You specify the tables to capture by sending an execute-snapshot message to the signaling table. Set the type of the execute-snapshot signal to incremental or blocking, and provide the names of the tables to include in the snapshot, as described in the following table:

Table 2. Example of an ad hoc execute-snapshot signal record
Field Default Value

type

incremental

Specifies the type of snapshot that you want to run.
Currently, you can request incremental or blocking snapshots.

data-collections

N/A

An array that contains regular expressions matching the fully-qualified names of the tables to include in the snapshot.
For the Oracle connector, use the following format to specify the fully qualified name of a table: database.schema.table.

additional-conditions

N/A

An optional array that specifies a set of additional conditions that the connector evaluates to determine the subset of records to include in a snapshot.
Each additional condition is an object that specifies the criteria for filtering the data that an ad hoc snapshot captures.
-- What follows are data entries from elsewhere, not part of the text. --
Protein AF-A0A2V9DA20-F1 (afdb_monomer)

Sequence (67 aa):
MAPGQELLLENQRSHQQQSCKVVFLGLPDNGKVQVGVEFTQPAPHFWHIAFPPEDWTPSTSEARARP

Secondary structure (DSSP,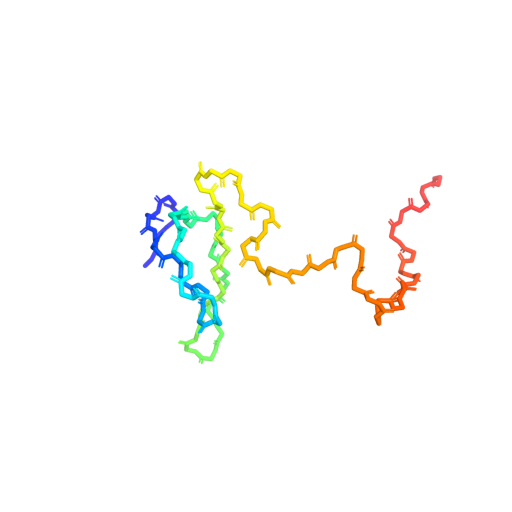 8-state):
--TT-EEEEE-TTT--EEEEEEEEEEEEETTEEEEEEEESS--TTTT---SS-TT------------

Radius of gyration: 15.96 Å; Cα contacts (8 Å, |Δi|>4): 75; chains: 1; bounding box: 28×44×32 Å

Mean predicted aligned error: 10.3 Å

Nearest PDB structures (foldseek):
  7p2q-assembly1_A  TM=7.595E-01  e=6.236E-01  Homo sapiens
  6o38-assembly6_N  TM=7.39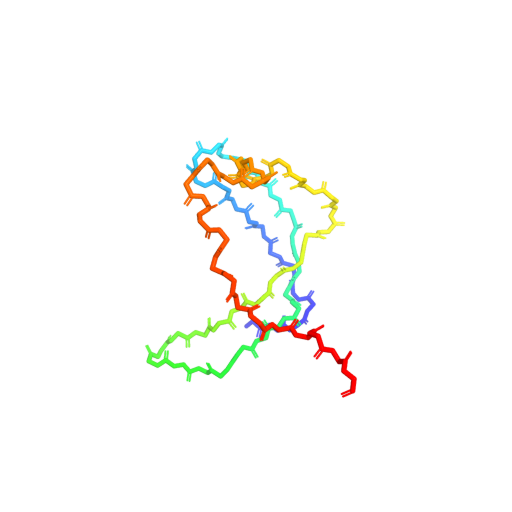1E-01  e=1.483E+00  Acinetobacter nosocomialis M2
  6o38-assembly1_G  TM=7.539E-01  e=2.434E+00  Acinetobacter nosocomialis M2
  4ii1-assembly4_D  TM=5.663E-01  e=1.900E+00  Homo sapiens
  6uca-assembly1_A  TM=4.376E-01  e=5.116E+00  Homo sapiens

Structure (mmCIF, N/CA/C/O backbone):
data_AF-A0A2V9DA20-F1
#
_entry.id   AF-A0A2V9DA20-F1
#
loop_
_atom_site.group_PDB
_atom_site.id
_atom_site.type_symbol
_atom_site.label_atom_id
_atom_site.label_alt_id
_atom_site.label_comp_id
_atom_site.label_asym_id
_atom_site.label_entity_id
_atom_site.label_seq_id
_atom_site.pdbx_PDB_ins_code
_atom_site.Cartn_x
_atom_site.Cartn_y
_atom_site.Cartn_z
_atom_site.occupancy
_atom_site.B_iso_or_equiv
_atom_site.auth_seq_id
_atom_site.auth_comp_id
_atom_site.auth_asym_id
_atom_site.auth_atom_id
_atom_site.pdbx_PDB_model_num
ATOM 1 N N . MET A 1 1 ? -4.210 4.620 10.280 1.00 77.75 1 MET A N 1
ATOM 2 C CA . MET A 1 1 ? -4.354 3.880 9.009 1.00 77.75 1 MET A CA 1
ATOM 3 C C . MET A 1 1 ? -5.532 2.941 9.142 1.00 77.75 1 MET A C 1
ATOM 5 O O . MET A 1 1 ? -5.680 2.356 10.209 1.00 77.75 1 MET A O 1
ATOM 9 N N . ALA A 1 2 ? -6.362 2.828 8.110 1.00 88.06 2 ALA A N 1
ATOM 10 C CA . ALA A 1 2 ? -7.543 1.965 8.103 1.00 88.06 2 ALA A CA 1
ATOM 11 C C . ALA A 1 2 ? -7.646 1.208 6.768 1.00 88.06 2 ALA A C 1
ATOM 13 O O . ALA A 1 2 ? -7.132 1.706 5.762 1.00 88.06 2 ALA A O 1
ATOM 14 N N . PRO A 1 3 ? -8.304 0.034 6.726 1.00 91.56 3 PRO A N 1
ATOM 15 C CA . PRO A 1 3 ? -8.629 -0.631 5.468 1.00 91.56 3 PRO A CA 1
ATOM 16 C C . PRO A 1 3 ? -9.408 0.307 4.537 1.00 91.56 3 PRO A C 1
ATOM 18 O O . PRO A 1 3 ? -10.257 1.072 4.988 1.00 91.56 3 PRO A O 1
ATOM 21 N N . GLY A 1 4 ? -9.102 0.264 3.243 1.00 92.50 4 GLY A N 1
ATOM 22 C CA . GLY A 1 4 ? -9.693 1.137 2.227 1.00 92.50 4 GLY A CA 1
ATOM 23 C C . GLY A 1 4 ? -9.063 2.529 2.123 1.00 92.50 4 GLY A C 1
ATOM 24 O O . GLY A 1 4 ? -9.368 3.242 1.175 1.00 92.50 4 GLY A O 1
ATOM 25 N N . GLN A 1 5 ? -8.161 2.914 3.034 1.00 96.12 5 GLN A N 1
ATOM 26 C CA . GLN A 1 5 ? -7.436 4.180 2.920 1.00 96.12 5 GLN A CA 1
ATOM 27 C C . GLN A 1 5 ? -6.572 4.190 1.653 1.00 96.12 5 GLN A C 1
ATOM 29 O O . GLN A 1 5 ? -5.792 3.259 1.427 1.00 96.12 5 GLN A O 1
ATOM 34 N N . GLU A 1 6 ? -6.685 5.257 0.863 1.00 96.31 6 GLU A N 1
ATOM 35 C CA . GLU A 1 6 ? -5.840 5.482 -0.307 1.00 96.31 6 GLU A CA 1
ATOM 36 C C . GLU A 1 6 ? -4.442 5.953 0.101 1.00 96.31 6 GLU A C 1
ATOM 38 O O . GLU A 1 6 ? -4.266 6.760 1.018 1.00 96.31 6 GLU A O 1
ATOM 43 N N . LEU A 1 7 ? -3.439 5.421 -0.590 1.00 95.12 7 LEU A N 1
ATOM 44 C CA . LEU A 1 7 ? -2.026 5.721 -0.409 1.00 95.12 7 LEU A CA 1
ATOM 45 C C . LEU A 1 7 ? -1.374 5.919 -1.779 1.00 95.12 7 LEU A C 1
ATOM 47 O O . LEU A 1 7 ? -1.723 5.241 -2.746 1.00 95.12 7 LEU A O 1
ATOM 51 N N . LEU A 1 8 ? -0.381 6.803 -1.843 1.00 96.12 8 LEU A N 1
ATOM 52 C CA . LEU A 1 8 ? 0.500 6.934 -2.998 1.00 96.12 8 LEU A CA 1
ATOM 53 C C . LEU A 1 8 ? 1.804 6.195 -2.700 1.00 96.12 8 LEU A C 1
ATOM 55 O O . LEU A 1 8 ? 2.542 6.582 -1.794 1.00 96.12 8 LEU A O 1
ATOM 59 N N . LEU A 1 9 ? 2.068 5.115 -3.433 1.00 94.56 9 LEU A N 1
ATOM 60 C CA . LEU A 1 9 ? 3.305 4.355 -3.306 1.00 94.56 9 LEU A CA 1
ATOM 61 C C . LEU A 1 9 ? 4.313 4.853 -4.337 1.00 94.56 9 LEU A C 1
ATOM 63 O O . LEU A 1 9 ? 4.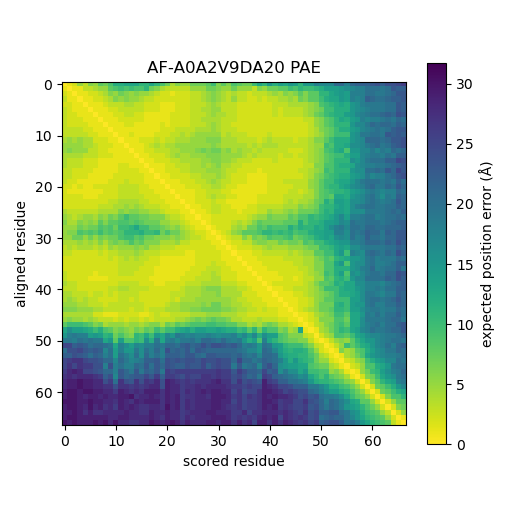003 4.896 -5.523 1.00 94.56 9 LEU A O 1
ATOM 67 N N . GLU A 1 10 ? 5.521 5.189 -3.898 1.00 94.88 10 GLU A N 1
ATOM 68 C CA . GLU A 1 10 ? 6.605 5.612 -4.781 1.00 94.88 10 GLU A CA 1
ATOM 69 C C . GLU A 1 10 ? 7.719 4.567 -4.797 1.00 94.88 10 GLU A C 1
ATOM 71 O O . GLU A 1 10 ? 8.305 4.243 -3.758 1.00 94.88 10 GLU A O 1
ATOM 76 N N . ASN A 1 11 ? 8.050 4.065 -5.985 1.00 91.69 11 ASN A N 1
ATOM 77 C CA . ASN A 1 11 ? 9.266 3.293 -6.170 1.00 91.69 11 ASN A CA 1
ATOM 78 C C . ASN A 1 11 ? 10.468 4.245 -6.122 1.00 91.69 11 ASN A C 1
ATOM 80 O O . ASN A 1 11 ? 10.712 4.997 -7.059 1.00 91.69 11 ASN A O 1
ATOM 84 N N . GLN A 1 12 ? 11.257 4.165 -5.053 1.00 89.62 12 GLN A N 1
ATOM 85 C CA . GLN A 1 12 ? 12.417 5.034 -4.824 1.00 89.62 12 GLN A CA 1
ATOM 86 C C . GLN A 1 12 ? 13.521 4.917 -5.894 1.00 89.62 12 GLN A C 1
ATOM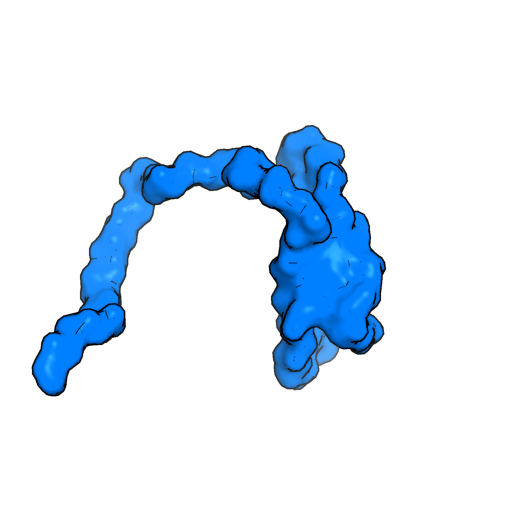 88 O O . GLN A 1 12 ? 14.371 5.795 -5.985 1.00 89.62 12 GLN A O 1
ATOM 93 N N . ARG A 1 13 ? 13.544 3.842 -6.696 1.00 87.12 13 ARG A N 1
ATOM 94 C CA . ARG A 1 13 ? 14.522 3.650 -7.779 1.00 87.12 13 ARG A CA 1
ATOM 95 C C . ARG A 1 13 ? 14.085 4.323 -9.078 1.00 87.12 13 ARG A C 1
ATOM 97 O O . ARG A 1 13 ? 14.907 4.947 -9.736 1.00 87.12 13 ARG A O 1
ATOM 104 N N . SER A 1 14 ? 12.831 4.130 -9.484 1.00 89.06 14 SER A N 1
ATOM 105 C CA . SER A 1 14 ? 12.311 4.652 -10.758 1.00 89.06 14 SER A CA 1
ATOM 106 C C . SER A 1 14 ? 11.566 5.978 -10.611 1.00 89.06 14 SER A C 1
ATOM 108 O O . SER A 1 14 ? 11.206 6.580 -11.619 1.00 89.06 14 SER A O 1
ATOM 110 N N . HIS A 1 15 ? 11.300 6.412 -9.374 1.00 92.44 15 HIS A N 1
ATOM 111 C CA . HIS A 1 15 ? 10.380 7.499 -9.023 1.00 92.44 15 HIS A CA 1
ATOM 112 C C . HIS A 1 15 ? 8.957 7.306 -9.571 1.00 92.44 15 HIS A C 1
ATOM 114 O O . HIS A 1 15 ? 8.158 8.241 -9.603 1.00 92.44 15 HIS A O 1
ATOM 120 N N . GLN A 1 16 ? 8.611 6.084 -9.992 1.00 93.06 16 GLN A N 1
ATOM 121 C CA . GLN A 1 16 ? 7.258 5.764 -10.416 1.00 93.06 16 GLN A CA 1
ATOM 122 C C . GLN A 1 16 ? 6.324 5.803 -9.209 1.00 93.06 16 GLN A C 1
ATOM 124 O O . GLN A 1 16 ?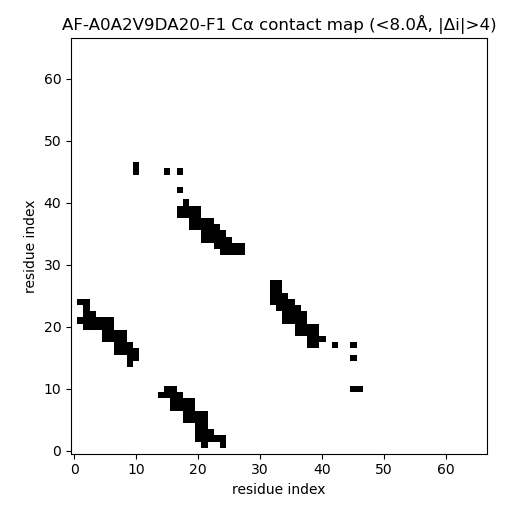 6.583 5.163 -8.188 1.00 93.06 16 GLN A O 1
ATOM 129 N N . GLN A 1 17 ? 5.211 6.510 -9.360 1.00 95.44 17 GLN A N 1
ATOM 130 C CA . GLN A 1 17 ? 4.163 6.596 -8.355 1.00 95.44 17 GLN A CA 1
ATOM 131 C C . GLN A 1 17 ? 2.962 5.740 -8.761 1.00 95.44 17 GLN A C 1
ATOM 133 O O . GLN A 1 17 ? 2.584 5.706 -9.932 1.00 95.44 17 GLN A O 1
ATOM 138 N N . GLN A 1 18 ? 2.363 5.048 -7.794 1.00 95.56 18 GLN A N 1
ATOM 139 C CA . GLN A 1 18 ? 1.206 4.184 -7.999 1.00 95.56 18 GLN A CA 1
ATOM 140 C C . GLN A 1 18 ? 0.181 4.381 -6.881 1.00 95.56 18 GLN A C 1
ATOM 142 O O . GLN A 1 18 ? 0.489 4.228 -5.697 1.00 95.56 18 GLN A O 1
ATOM 147 N N . SER A 1 19 ? -1.065 4.677 -7.258 1.00 97.12 19 SER A N 1
ATOM 148 C CA . SER A 1 19 ? -2.178 4.751 -6.309 1.00 97.12 19 SER A CA 1
ATOM 149 C C . SER A 1 19 ? -2.552 3.356 -5.819 1.00 97.12 19 SER A C 1
ATOM 151 O O . SER A 1 19 ? -2.781 2.437 -6.620 1.00 97.12 19 SER A O 1
ATOM 153 N N . CYS A 1 20 ? -2.637 3.210 -4.502 1.00 96.88 20 CYS A N 1
ATOM 154 C CA . CYS A 1 20 ? -2.886 1.957 -3.806 1.00 96.88 20 CYS A CA 1
ATOM 155 C C . CYS A 1 20 ? -3.948 2.147 -2.720 1.00 96.88 20 CYS A C 1
ATOM 157 O O . CYS A 1 20 ? -4.190 3.263 -2.265 1.00 96.88 20 CYS A O 1
ATOM 159 N N . LYS A 1 21 ? -4.527 1.046 -2.246 1.00 96.94 21 LYS A N 1
ATOM 160 C CA . LYS A 1 21 ? -5.413 1.033 -1.075 1.00 96.94 21 LYS A CA 1
ATOM 161 C C . LYS A 1 21 ? -4.904 0.060 -0.023 1.00 96.94 21 LYS A C 1
ATOM 163 O O . LYS A 1 21 ? -4.366 -0.996 -0.361 1.00 96.94 21 LYS A O 1
ATOM 168 N N . VAL A 1 22 ? -5.102 0.386 1.248 1.00 96.81 22 VAL A N 1
ATOM 169 C CA . VAL A 1 22 ? -4.825 -0.542 2.351 1.00 96.81 22 VAL A CA 1
ATOM 170 C C . VAL A 1 22 ? -5.836 -1.689 2.315 1.00 96.81 22 VAL A C 1
ATOM 172 O O . VAL A 1 22 ? -7.039 -1.454 2.397 1.00 96.81 22 VAL A O 1
ATOM 175 N N . VAL A 1 23 ? -5.356 -2.928 2.230 1.00 96.81 23 VAL A N 1
ATOM 176 C CA . VAL A 1 23 ? -6.195 -4.145 2.247 1.00 96.81 23 VAL A CA 1
ATOM 177 C C . VAL A 1 23 ? -5.967 -5.008 3.484 1.00 96.81 23 VAL A C 1
ATOM 179 O O . VAL A 1 23 ? -6.785 -5.868 3.793 1.00 96.81 23 VAL A O 1
ATOM 182 N N . PHE A 1 24 ? -4.881 -4.767 4.221 1.00 95.06 24 PHE A N 1
ATOM 183 C CA . PHE A 1 24 ? -4.549 -5.516 5.426 1.00 95.06 24 PHE A CA 1
ATOM 184 C C . PHE A 1 24 ? -3.804 -4.642 6.433 1.00 95.06 24 PHE A C 1
ATOM 186 O O . PHE A 1 24 ? -2.937 -3.851 6.057 1.00 95.06 24 PHE A O 1
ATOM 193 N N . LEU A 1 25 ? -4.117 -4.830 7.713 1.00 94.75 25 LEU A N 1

You can set the following parameters for each additional condition:

data-collection

The fully-qualified name of the table that the filter applies to. You can apply different filters to each table.

filter

Specifies column values that must be present in a database record for the snapshot to include it, for example, "color='blue'".

The values that you assign to the filter parameter are the same types of values that you might specify in the WHERE clause of SELECT statements when you set the snapshot.select.statement.overrides property for a blocking snapshot.

surrogate-key

N/A

An optional string that specifies the column name that the connector uses as the primary key of a table during the snapshot process.
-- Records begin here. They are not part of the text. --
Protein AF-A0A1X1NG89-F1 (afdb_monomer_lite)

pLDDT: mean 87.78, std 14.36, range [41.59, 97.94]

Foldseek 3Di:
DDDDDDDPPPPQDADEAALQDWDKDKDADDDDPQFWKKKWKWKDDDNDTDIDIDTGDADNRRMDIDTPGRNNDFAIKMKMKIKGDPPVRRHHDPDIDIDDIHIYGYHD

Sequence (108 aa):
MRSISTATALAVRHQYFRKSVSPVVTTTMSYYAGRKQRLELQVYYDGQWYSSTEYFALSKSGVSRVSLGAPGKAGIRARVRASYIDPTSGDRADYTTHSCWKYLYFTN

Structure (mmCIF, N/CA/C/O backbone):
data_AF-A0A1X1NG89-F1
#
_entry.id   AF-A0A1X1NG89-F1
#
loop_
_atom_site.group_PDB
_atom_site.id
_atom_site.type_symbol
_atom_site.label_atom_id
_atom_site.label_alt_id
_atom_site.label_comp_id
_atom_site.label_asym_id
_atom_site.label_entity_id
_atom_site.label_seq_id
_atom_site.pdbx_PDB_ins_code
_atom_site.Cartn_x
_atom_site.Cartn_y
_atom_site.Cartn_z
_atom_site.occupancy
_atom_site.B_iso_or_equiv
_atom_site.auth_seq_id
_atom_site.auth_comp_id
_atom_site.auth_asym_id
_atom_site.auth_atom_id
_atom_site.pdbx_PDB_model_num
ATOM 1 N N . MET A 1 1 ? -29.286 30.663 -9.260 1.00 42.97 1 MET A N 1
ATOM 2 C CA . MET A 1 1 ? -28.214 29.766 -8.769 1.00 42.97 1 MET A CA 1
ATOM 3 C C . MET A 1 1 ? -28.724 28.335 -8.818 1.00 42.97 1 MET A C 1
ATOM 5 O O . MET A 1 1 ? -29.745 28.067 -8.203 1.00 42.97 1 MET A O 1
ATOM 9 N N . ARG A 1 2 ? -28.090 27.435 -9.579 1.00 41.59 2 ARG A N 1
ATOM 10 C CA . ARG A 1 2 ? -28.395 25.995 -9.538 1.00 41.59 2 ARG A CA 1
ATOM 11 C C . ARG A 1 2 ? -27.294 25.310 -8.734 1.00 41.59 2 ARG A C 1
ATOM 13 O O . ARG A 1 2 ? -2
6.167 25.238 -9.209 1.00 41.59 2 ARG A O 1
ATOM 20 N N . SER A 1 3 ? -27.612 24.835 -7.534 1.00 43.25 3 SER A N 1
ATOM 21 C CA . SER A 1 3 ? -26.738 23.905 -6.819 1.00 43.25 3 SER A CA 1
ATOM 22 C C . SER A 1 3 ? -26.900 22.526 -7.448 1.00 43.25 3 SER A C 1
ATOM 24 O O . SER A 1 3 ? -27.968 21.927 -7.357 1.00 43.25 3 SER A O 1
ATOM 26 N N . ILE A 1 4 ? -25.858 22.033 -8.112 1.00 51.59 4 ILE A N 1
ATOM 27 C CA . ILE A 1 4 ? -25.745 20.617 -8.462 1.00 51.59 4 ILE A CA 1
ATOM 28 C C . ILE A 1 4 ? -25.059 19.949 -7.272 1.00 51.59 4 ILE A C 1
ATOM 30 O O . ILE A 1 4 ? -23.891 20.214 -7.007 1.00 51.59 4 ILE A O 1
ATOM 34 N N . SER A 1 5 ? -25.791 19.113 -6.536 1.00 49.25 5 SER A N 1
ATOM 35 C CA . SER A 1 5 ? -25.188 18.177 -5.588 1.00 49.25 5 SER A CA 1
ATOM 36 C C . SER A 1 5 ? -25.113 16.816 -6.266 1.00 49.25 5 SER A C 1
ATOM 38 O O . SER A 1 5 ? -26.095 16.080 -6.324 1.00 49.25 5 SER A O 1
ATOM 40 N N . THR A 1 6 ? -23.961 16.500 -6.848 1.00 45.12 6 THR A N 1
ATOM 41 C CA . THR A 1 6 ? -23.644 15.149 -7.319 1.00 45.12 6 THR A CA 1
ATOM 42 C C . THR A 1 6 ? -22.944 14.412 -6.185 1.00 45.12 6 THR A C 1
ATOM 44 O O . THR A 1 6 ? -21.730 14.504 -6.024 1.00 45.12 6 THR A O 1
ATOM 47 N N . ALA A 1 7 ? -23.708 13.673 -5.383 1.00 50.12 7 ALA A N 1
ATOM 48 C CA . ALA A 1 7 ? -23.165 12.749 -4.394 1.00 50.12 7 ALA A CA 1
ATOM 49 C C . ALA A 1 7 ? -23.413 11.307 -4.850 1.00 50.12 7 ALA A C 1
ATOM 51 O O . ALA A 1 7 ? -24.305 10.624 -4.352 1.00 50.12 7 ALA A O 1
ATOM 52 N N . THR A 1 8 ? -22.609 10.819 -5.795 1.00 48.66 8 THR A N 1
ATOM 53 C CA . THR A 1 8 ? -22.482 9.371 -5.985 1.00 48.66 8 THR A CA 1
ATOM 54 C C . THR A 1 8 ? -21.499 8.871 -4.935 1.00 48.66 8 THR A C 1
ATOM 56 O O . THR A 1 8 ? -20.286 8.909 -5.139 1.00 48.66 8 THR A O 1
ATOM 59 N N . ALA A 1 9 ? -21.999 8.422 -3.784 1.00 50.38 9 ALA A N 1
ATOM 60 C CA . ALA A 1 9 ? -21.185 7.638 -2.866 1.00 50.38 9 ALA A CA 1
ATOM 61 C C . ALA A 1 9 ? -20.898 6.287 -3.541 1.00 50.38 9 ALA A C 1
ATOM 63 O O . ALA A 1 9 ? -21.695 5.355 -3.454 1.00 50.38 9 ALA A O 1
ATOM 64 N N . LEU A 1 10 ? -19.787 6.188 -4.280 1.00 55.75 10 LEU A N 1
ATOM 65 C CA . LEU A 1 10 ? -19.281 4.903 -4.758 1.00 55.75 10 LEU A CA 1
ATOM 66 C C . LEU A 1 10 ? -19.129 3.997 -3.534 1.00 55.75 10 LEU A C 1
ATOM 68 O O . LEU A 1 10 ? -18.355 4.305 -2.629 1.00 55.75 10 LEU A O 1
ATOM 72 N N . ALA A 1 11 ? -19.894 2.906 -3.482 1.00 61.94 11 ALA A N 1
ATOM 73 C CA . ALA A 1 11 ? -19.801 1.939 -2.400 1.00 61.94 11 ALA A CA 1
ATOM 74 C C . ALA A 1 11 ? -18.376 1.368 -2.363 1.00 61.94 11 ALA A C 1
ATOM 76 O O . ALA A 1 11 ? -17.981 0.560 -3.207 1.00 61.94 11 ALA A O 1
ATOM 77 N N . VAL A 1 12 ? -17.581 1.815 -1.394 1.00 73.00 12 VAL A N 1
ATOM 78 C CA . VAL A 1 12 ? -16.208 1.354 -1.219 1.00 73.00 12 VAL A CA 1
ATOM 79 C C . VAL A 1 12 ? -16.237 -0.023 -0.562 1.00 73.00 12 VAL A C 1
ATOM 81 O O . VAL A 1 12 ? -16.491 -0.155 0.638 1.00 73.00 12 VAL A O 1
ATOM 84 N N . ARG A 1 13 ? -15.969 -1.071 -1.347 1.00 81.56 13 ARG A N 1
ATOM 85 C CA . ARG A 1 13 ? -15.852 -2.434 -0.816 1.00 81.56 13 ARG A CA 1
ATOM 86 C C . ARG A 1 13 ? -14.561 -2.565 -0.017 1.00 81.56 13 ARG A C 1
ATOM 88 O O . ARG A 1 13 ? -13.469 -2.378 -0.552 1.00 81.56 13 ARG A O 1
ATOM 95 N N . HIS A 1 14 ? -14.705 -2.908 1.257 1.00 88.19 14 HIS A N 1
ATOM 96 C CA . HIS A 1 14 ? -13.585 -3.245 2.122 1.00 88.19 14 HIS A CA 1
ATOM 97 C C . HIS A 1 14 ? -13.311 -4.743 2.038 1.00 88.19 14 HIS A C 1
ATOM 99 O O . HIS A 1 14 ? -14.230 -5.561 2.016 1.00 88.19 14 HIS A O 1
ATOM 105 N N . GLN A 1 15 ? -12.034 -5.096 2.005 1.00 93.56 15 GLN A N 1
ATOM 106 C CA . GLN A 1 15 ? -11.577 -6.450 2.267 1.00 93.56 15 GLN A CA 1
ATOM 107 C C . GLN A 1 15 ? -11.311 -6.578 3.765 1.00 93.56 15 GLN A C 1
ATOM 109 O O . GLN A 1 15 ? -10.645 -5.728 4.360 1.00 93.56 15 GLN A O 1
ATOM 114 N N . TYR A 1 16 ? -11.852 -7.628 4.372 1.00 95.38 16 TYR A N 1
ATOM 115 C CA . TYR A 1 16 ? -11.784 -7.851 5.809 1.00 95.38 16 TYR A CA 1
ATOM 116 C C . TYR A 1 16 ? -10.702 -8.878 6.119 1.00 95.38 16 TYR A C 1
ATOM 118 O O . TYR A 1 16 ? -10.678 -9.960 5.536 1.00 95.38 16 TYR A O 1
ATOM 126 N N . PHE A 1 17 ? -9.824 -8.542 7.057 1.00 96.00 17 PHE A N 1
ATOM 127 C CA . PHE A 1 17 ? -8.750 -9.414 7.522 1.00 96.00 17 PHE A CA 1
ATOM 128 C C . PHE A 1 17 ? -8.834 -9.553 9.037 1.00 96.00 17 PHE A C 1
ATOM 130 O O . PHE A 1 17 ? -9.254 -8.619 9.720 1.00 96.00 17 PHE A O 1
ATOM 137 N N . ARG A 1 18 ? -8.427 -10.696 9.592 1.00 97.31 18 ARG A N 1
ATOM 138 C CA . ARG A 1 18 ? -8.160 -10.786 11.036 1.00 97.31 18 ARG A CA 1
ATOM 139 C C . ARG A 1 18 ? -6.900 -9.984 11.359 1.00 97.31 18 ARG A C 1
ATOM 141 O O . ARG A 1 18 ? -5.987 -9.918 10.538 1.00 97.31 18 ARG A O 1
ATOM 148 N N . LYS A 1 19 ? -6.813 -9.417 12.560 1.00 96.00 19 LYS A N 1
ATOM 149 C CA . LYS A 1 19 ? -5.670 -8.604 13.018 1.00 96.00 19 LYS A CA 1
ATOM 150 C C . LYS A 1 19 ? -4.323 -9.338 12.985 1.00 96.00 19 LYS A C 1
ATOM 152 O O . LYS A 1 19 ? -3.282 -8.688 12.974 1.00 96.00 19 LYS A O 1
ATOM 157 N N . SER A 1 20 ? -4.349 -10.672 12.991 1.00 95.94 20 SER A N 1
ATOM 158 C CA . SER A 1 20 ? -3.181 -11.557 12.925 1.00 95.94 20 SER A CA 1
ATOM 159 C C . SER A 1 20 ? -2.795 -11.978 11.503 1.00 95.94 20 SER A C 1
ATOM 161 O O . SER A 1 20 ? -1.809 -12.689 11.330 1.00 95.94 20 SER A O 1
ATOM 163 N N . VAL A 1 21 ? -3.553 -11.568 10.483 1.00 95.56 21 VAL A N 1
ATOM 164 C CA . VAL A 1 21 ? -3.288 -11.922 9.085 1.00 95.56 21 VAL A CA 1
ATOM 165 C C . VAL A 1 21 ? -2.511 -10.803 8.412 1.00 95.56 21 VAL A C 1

Triggering an ad hoc incremental snapshot

You initiate an ad hoc incremental snapshot by adding an entry with the execute-snapshot signal type to the signaling table, or by sending a signal message to a Kafka signaling topic. After the connector processes the message, it begins the snapshot operation. The snapshot process reads the first and last primary key values and uses those values as the start and end point for each table. Based on the number of entries in the table, and the configured chunk size, Debezium divides the table into chunks, and proceeds to snapshot each chunk, in succession, one at a time.

For more information, see Incremental snapshots.

Triggering an ad hoc blocking snapshot

You initiate an ad hoc blocking snapshot by adding an entry with the execute-snapshot signal type to the signaling table or signaling topic. After the connector processes the message, it begins the snapshot operation. The connector temporarily stops streaming, and then initiates a snapshot of the specified table, following the same process that it uses during an initial snapshot. After the snapshot completes, the connector resumes streaming.

For more information, see Blocking snapshots.

Incremental snapshots

To provide flexibility in managing snapshots, Debezium includes a supplementary snapshot mechanism, known as incremental snapshotting. Incremental snapshots rely on the Debezium mechanism for sending signals to a Debezium connector. Incremental snapshots are based on the DDD-3 design document.

In an incremental snapshot, instead of capturing the full state of a database all at once, as in an initial snapshot, Debezium captures each table in phases, in a series of configurable chunks. You can specify the tables that you want the snapshot to capture and the size of each chunk. The chunk size determines the number of rows that the snapshot collects during each fetch operation on the database. The default chunk size for incremental snapshots is 1024 rows.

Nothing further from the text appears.